▶ [EXERCISE OBJECTIVE]
Reproduce exactly, from the data that follows, the line with "1 polymer 'Tyrosine-protein phosphatase DSP1'", the line with "ATOM 44 C C", and every line that lies between them.

▶ [PROVIDED DATA]
* * *

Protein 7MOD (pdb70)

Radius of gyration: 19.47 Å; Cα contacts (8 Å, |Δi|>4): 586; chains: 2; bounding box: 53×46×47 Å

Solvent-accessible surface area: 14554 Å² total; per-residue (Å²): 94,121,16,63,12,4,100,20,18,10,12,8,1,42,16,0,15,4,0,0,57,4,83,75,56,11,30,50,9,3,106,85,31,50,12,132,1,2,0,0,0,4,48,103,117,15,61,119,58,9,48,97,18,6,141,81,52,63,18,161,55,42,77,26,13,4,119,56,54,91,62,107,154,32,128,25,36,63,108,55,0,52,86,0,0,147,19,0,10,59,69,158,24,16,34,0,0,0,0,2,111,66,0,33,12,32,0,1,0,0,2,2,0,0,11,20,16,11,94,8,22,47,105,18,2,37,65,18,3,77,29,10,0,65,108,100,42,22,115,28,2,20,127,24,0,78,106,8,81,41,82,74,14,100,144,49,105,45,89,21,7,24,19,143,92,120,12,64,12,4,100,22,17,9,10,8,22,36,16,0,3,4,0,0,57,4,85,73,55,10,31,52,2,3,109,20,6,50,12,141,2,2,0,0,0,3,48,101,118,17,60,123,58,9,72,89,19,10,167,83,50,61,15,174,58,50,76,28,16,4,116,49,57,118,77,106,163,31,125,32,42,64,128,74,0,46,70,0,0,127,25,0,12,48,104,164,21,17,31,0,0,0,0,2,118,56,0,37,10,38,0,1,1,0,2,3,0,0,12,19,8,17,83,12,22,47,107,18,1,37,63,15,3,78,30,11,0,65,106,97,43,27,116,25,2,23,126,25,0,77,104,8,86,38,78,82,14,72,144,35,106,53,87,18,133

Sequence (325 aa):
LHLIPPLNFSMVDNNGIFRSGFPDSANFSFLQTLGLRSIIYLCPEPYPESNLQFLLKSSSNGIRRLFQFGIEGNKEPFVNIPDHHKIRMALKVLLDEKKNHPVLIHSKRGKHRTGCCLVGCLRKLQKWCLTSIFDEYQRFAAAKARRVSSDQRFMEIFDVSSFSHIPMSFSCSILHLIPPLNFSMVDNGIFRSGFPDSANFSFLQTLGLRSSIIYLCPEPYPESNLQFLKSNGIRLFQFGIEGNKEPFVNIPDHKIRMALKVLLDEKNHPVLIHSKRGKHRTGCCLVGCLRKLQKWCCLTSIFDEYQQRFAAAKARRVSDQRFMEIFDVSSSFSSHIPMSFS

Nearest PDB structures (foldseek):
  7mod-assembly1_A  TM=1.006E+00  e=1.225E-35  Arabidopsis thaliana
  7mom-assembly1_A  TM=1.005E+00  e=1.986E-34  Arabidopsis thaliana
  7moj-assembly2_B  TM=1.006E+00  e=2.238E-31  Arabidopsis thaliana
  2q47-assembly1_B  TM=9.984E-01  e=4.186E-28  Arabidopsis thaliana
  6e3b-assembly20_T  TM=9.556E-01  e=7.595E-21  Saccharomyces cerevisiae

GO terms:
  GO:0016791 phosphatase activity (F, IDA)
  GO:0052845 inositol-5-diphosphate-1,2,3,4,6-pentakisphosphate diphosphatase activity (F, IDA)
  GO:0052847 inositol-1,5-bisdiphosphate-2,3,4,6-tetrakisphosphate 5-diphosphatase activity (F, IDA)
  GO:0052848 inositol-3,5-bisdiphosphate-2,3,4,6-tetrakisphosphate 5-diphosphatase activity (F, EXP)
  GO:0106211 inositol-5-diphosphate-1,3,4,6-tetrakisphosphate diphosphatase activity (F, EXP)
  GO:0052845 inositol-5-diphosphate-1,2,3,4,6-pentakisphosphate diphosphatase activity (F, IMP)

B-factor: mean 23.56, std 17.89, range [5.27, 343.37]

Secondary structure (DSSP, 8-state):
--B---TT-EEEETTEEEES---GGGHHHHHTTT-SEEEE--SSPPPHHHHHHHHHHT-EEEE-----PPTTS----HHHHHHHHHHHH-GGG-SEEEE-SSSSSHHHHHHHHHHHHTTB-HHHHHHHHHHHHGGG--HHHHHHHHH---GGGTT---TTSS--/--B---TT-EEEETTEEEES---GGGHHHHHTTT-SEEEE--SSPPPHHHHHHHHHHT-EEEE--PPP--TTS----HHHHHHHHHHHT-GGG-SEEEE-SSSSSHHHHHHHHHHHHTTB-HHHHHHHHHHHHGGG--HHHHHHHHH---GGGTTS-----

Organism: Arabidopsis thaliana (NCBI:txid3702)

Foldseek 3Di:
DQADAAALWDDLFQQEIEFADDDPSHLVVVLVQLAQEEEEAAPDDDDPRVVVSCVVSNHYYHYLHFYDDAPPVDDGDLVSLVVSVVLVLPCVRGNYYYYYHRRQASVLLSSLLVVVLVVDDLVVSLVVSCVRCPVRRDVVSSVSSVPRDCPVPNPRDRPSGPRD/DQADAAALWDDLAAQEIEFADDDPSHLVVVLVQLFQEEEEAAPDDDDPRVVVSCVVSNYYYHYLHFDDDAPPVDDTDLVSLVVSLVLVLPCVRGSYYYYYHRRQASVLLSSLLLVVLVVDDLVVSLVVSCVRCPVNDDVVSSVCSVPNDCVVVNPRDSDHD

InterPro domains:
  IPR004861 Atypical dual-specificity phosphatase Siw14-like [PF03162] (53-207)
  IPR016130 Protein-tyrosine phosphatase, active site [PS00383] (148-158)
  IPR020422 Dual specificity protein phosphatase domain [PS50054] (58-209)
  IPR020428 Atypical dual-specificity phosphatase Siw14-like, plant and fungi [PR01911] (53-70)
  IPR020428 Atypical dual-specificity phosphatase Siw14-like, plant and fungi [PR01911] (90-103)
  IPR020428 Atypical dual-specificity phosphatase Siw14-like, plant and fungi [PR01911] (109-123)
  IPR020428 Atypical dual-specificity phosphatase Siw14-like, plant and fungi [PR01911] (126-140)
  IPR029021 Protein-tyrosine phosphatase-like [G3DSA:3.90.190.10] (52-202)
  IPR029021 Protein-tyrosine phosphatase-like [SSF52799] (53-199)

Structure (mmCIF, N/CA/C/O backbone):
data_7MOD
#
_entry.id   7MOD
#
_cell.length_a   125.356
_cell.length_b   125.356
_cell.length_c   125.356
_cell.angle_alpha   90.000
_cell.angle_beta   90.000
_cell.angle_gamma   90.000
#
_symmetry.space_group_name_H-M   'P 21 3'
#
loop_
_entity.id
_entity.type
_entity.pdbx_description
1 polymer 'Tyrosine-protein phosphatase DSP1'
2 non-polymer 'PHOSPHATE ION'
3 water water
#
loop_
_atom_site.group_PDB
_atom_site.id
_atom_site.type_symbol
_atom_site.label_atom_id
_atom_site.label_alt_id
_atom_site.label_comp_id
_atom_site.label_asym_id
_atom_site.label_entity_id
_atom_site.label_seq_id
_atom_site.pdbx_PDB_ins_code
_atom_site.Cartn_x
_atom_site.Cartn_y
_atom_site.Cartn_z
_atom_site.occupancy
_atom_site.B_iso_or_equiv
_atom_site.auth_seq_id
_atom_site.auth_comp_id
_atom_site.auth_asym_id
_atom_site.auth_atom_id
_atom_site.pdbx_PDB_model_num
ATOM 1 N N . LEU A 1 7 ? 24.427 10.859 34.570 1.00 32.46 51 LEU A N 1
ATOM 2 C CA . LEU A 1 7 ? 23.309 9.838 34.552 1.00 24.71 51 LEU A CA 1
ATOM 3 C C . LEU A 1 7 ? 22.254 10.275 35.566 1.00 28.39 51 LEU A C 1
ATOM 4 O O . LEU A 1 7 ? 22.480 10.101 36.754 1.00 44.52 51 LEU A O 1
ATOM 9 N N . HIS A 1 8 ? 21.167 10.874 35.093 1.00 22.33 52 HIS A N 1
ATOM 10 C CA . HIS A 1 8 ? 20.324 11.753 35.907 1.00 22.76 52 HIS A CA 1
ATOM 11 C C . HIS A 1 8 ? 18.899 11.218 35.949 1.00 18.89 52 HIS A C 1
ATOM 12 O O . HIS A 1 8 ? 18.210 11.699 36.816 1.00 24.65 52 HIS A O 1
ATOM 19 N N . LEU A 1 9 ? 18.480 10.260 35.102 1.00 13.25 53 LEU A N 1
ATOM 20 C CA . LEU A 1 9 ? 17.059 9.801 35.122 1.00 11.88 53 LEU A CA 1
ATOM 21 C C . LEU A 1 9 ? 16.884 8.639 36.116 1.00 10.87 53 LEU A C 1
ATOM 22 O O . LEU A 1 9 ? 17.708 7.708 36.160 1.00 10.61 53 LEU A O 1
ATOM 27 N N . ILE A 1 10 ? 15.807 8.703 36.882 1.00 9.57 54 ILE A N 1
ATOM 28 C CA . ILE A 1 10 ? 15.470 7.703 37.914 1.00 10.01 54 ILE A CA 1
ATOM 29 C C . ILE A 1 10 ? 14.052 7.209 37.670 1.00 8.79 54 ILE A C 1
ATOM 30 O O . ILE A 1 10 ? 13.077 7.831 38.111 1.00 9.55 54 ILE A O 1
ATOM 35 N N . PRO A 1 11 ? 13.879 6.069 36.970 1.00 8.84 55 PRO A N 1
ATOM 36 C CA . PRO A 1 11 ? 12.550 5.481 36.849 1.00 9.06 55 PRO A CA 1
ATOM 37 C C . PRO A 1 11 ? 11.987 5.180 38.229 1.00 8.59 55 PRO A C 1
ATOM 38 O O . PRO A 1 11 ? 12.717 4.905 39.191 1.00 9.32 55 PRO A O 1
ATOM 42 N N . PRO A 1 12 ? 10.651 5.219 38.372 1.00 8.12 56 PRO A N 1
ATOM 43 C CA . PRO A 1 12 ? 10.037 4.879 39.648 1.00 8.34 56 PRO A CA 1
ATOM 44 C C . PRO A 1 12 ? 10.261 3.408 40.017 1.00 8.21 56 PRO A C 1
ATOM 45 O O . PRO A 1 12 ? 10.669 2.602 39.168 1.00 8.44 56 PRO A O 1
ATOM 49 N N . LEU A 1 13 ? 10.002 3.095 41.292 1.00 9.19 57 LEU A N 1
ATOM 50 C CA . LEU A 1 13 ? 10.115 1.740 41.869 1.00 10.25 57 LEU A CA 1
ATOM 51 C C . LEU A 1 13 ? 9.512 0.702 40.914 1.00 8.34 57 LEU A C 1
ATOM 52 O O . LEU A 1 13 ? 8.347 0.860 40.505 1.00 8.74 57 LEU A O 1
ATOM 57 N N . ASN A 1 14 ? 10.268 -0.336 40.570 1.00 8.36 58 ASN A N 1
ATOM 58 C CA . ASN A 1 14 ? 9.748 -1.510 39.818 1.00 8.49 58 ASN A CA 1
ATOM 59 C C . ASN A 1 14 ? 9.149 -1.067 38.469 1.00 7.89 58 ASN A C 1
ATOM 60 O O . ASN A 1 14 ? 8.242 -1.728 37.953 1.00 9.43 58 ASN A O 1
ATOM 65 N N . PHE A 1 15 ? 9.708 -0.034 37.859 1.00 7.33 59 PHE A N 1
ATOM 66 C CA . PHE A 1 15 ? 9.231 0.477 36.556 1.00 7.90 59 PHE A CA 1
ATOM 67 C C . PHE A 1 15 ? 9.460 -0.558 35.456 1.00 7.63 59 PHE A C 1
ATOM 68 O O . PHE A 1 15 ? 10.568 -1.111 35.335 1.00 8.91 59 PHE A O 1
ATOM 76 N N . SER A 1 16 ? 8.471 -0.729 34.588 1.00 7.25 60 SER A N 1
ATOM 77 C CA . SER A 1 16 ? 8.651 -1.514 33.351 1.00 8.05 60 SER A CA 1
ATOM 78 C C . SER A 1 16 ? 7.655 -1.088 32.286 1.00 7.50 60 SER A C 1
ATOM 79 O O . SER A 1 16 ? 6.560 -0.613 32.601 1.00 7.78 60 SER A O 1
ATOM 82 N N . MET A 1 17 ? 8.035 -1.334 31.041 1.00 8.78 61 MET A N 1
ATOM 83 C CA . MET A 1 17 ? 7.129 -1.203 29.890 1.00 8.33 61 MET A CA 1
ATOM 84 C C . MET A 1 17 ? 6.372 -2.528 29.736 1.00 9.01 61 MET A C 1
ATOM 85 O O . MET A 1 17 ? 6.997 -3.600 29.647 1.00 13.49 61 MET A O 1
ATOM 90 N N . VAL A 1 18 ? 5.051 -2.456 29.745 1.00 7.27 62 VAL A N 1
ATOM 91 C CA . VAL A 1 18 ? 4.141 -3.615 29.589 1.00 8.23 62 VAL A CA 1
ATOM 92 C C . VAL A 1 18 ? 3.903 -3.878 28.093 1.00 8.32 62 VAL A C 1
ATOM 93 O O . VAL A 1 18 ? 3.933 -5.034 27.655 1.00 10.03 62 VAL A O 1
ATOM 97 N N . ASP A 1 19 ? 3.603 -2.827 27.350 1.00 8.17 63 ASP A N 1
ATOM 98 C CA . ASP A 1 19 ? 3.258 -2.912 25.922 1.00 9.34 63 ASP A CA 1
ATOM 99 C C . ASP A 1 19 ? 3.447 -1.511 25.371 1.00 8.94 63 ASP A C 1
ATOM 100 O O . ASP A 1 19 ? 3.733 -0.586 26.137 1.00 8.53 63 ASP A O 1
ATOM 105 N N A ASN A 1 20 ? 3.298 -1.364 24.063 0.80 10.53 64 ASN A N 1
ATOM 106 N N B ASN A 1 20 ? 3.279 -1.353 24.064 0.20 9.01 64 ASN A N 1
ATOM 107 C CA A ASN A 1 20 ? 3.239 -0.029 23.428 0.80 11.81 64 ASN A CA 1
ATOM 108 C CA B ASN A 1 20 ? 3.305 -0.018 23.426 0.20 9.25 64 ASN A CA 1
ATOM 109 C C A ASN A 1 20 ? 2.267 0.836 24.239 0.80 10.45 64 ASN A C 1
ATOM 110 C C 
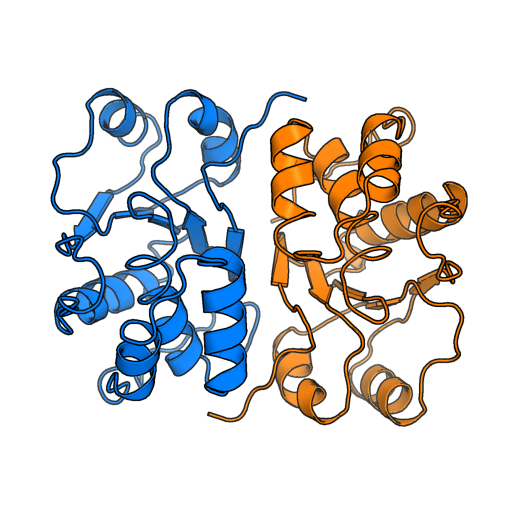B ASN A 1 20 ? 2.278 0.881 24.128 0.20 9.81 64 ASN A C 1
ATOM 111 O O A ASN A 1 20 ? 1.109 0.396 24.446 0.80 11.12 64 ASN A O 1
ATOM 112 O O B ASN A 1 20 ? 1.076 0.538 24.104 0.20 10.15 64 ASN A O 1
ATOM 121 N N . GLY A 1 21 ? 2.745 1.970 24.749 1.00 10.57 65 GLY A N 1
ATOM 122 C CA . GLY A 1 21 ? 1.899 2.944 25.442 1.00 11.77 65 GLY A CA 1
ATOM 123 C C . GLY A 1 21 ? 1.482 2.561 26.851 1.00 9.16 65 GLY A C 1
ATOM 124 O O . GLY A 1 21 ? 0.650 3.286 27.401 1.00 10.04 65 GLY A O 1
ATOM 125 N N . ILE A 1 22 ? 1.991 1.465 27.422 1.00 7.38 66 ILE A N 1
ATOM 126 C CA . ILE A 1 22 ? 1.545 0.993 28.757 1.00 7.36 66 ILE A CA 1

* * *

▶ [ANSWER AREA]
1 polymer 'Tyrosine-protein phosphatase DSP1'
2 non-polymer 'PHOSPHATE ION'
3 water water
#
loop_
_atom_site.group_PDB
_atom_site.id
_atom_site.type_symbol
_atom_site.label_atom_id
_atom_site.label_alt_id
_atom_site.label_comp_id
_atom_site.label_asym_id
_atom_site.label_entity_id
_atom_site.label_seq_id
_atom_site.pdbx_PDB_ins_code
_atom_site.Cartn_x
_atom_site.Cartn_y
_atom_site.Cartn_z
_atom_site.occupancy
_atom_site.B_iso_or_equiv
_atom_site.auth_seq_id
_atom_site.auth_comp_id
_atom_site.auth_asym_id
_atom_site.auth_atom_id
_atom_site.pdbx_PDB_model_num
ATOM 1 N N . LEU A 1 7 ? 24.427 10.859 34.570 1.00 32.46 51 LEU A N 1
ATOM 2 C CA . LEU A 1 7 ? 23.309 9.838 34.552 1.00 24.71 51 LEU A CA 1
ATOM 3 C C . LEU A 1 7 ? 22.254 10.275 35.566 1.00 28.39 51 LEU A C 1
ATOM 4 O O . LEU A 1 7 ? 22.480 10.101 36.754 1.00 44.52 51 LEU A O 1
ATOM 9 N N . HIS A 1 8 ? 21.167 10.874 35.093 1.00 22.33 52 HIS A N 1
ATOM 10 C CA . HIS A 1 8 ? 20.324 11.753 35.907 1.00 22.76 52 HIS A CA 1
ATOM 11 C C . HIS A 1 8 ? 18.899 11.218 35.949 1.00 18.89 52 HIS A C 1
ATOM 12 O O . HIS A 1 8 ? 18.210 11.699 36.816 1.00 24.65 52 HIS A O 1
ATOM 19 N N . LEU A 1 9 ? 18.480 10.260 35.102 1.00 13.25 53 LEU A N 1
ATOM 20 C CA . LEU A 1 9 ? 17.059 9.801 35.122 1.00 11.88 53 LEU A CA 1
ATOM 21 C C . LEU A 1 9 ? 16.884 8.639 36.116 1.00 10.87 53 LEU A C 1
ATOM 22 O O . LEU A 1 9 ? 17.708 7.708 36.160 1.00 10.61 53 LEU A O 1
ATOM 27 N N . ILE A 1 10 ? 15.807 8.703 36.882 1.00 9.57 54 ILE A N 1
ATOM 28 C CA . ILE A 1 10 ? 15.470 7.703 37.914 1.00 10.01 54 ILE A CA 1
ATOM 29 C C . ILE A 1 10 ? 14.052 7.209 37.670 1.00 8.79 54 ILE A C 1
ATOM 30 O O . ILE A 1 10 ? 13.077 7.831 38.111 1.00 9.55 54 ILE A O 1
ATOM 35 N N . PRO A 1 11 ? 13.879 6.069 36.970 1.00 8.84 55 PRO A N 1
ATOM 36 C CA . PRO A 1 11 ? 12.550 5.481 36.849 1.00 9.06 55 PRO A CA 1
ATOM 37 C C . PRO A 1 11 ? 11.987 5.180 38.229 1.00 8.59 55 PRO A C 1
ATOM 38 O O . PRO A 1 11 ? 12.717 4.905 39.191 1.00 9.32 55 PRO A O 1
ATOM 42 N N . PRO A 1 12 ? 10.651 5.219 38.372 1.00 8.12 56 PRO A N 1
ATOM 43 C CA . PRO A 1 12 ? 10.037 4.879 39.648 1.00 8.34 56 PRO A CA 1
ATOM 44 C C . PRO A 1 12 ? 10.261 3.408 40.017 1.00 8.21 56 PRO A C 1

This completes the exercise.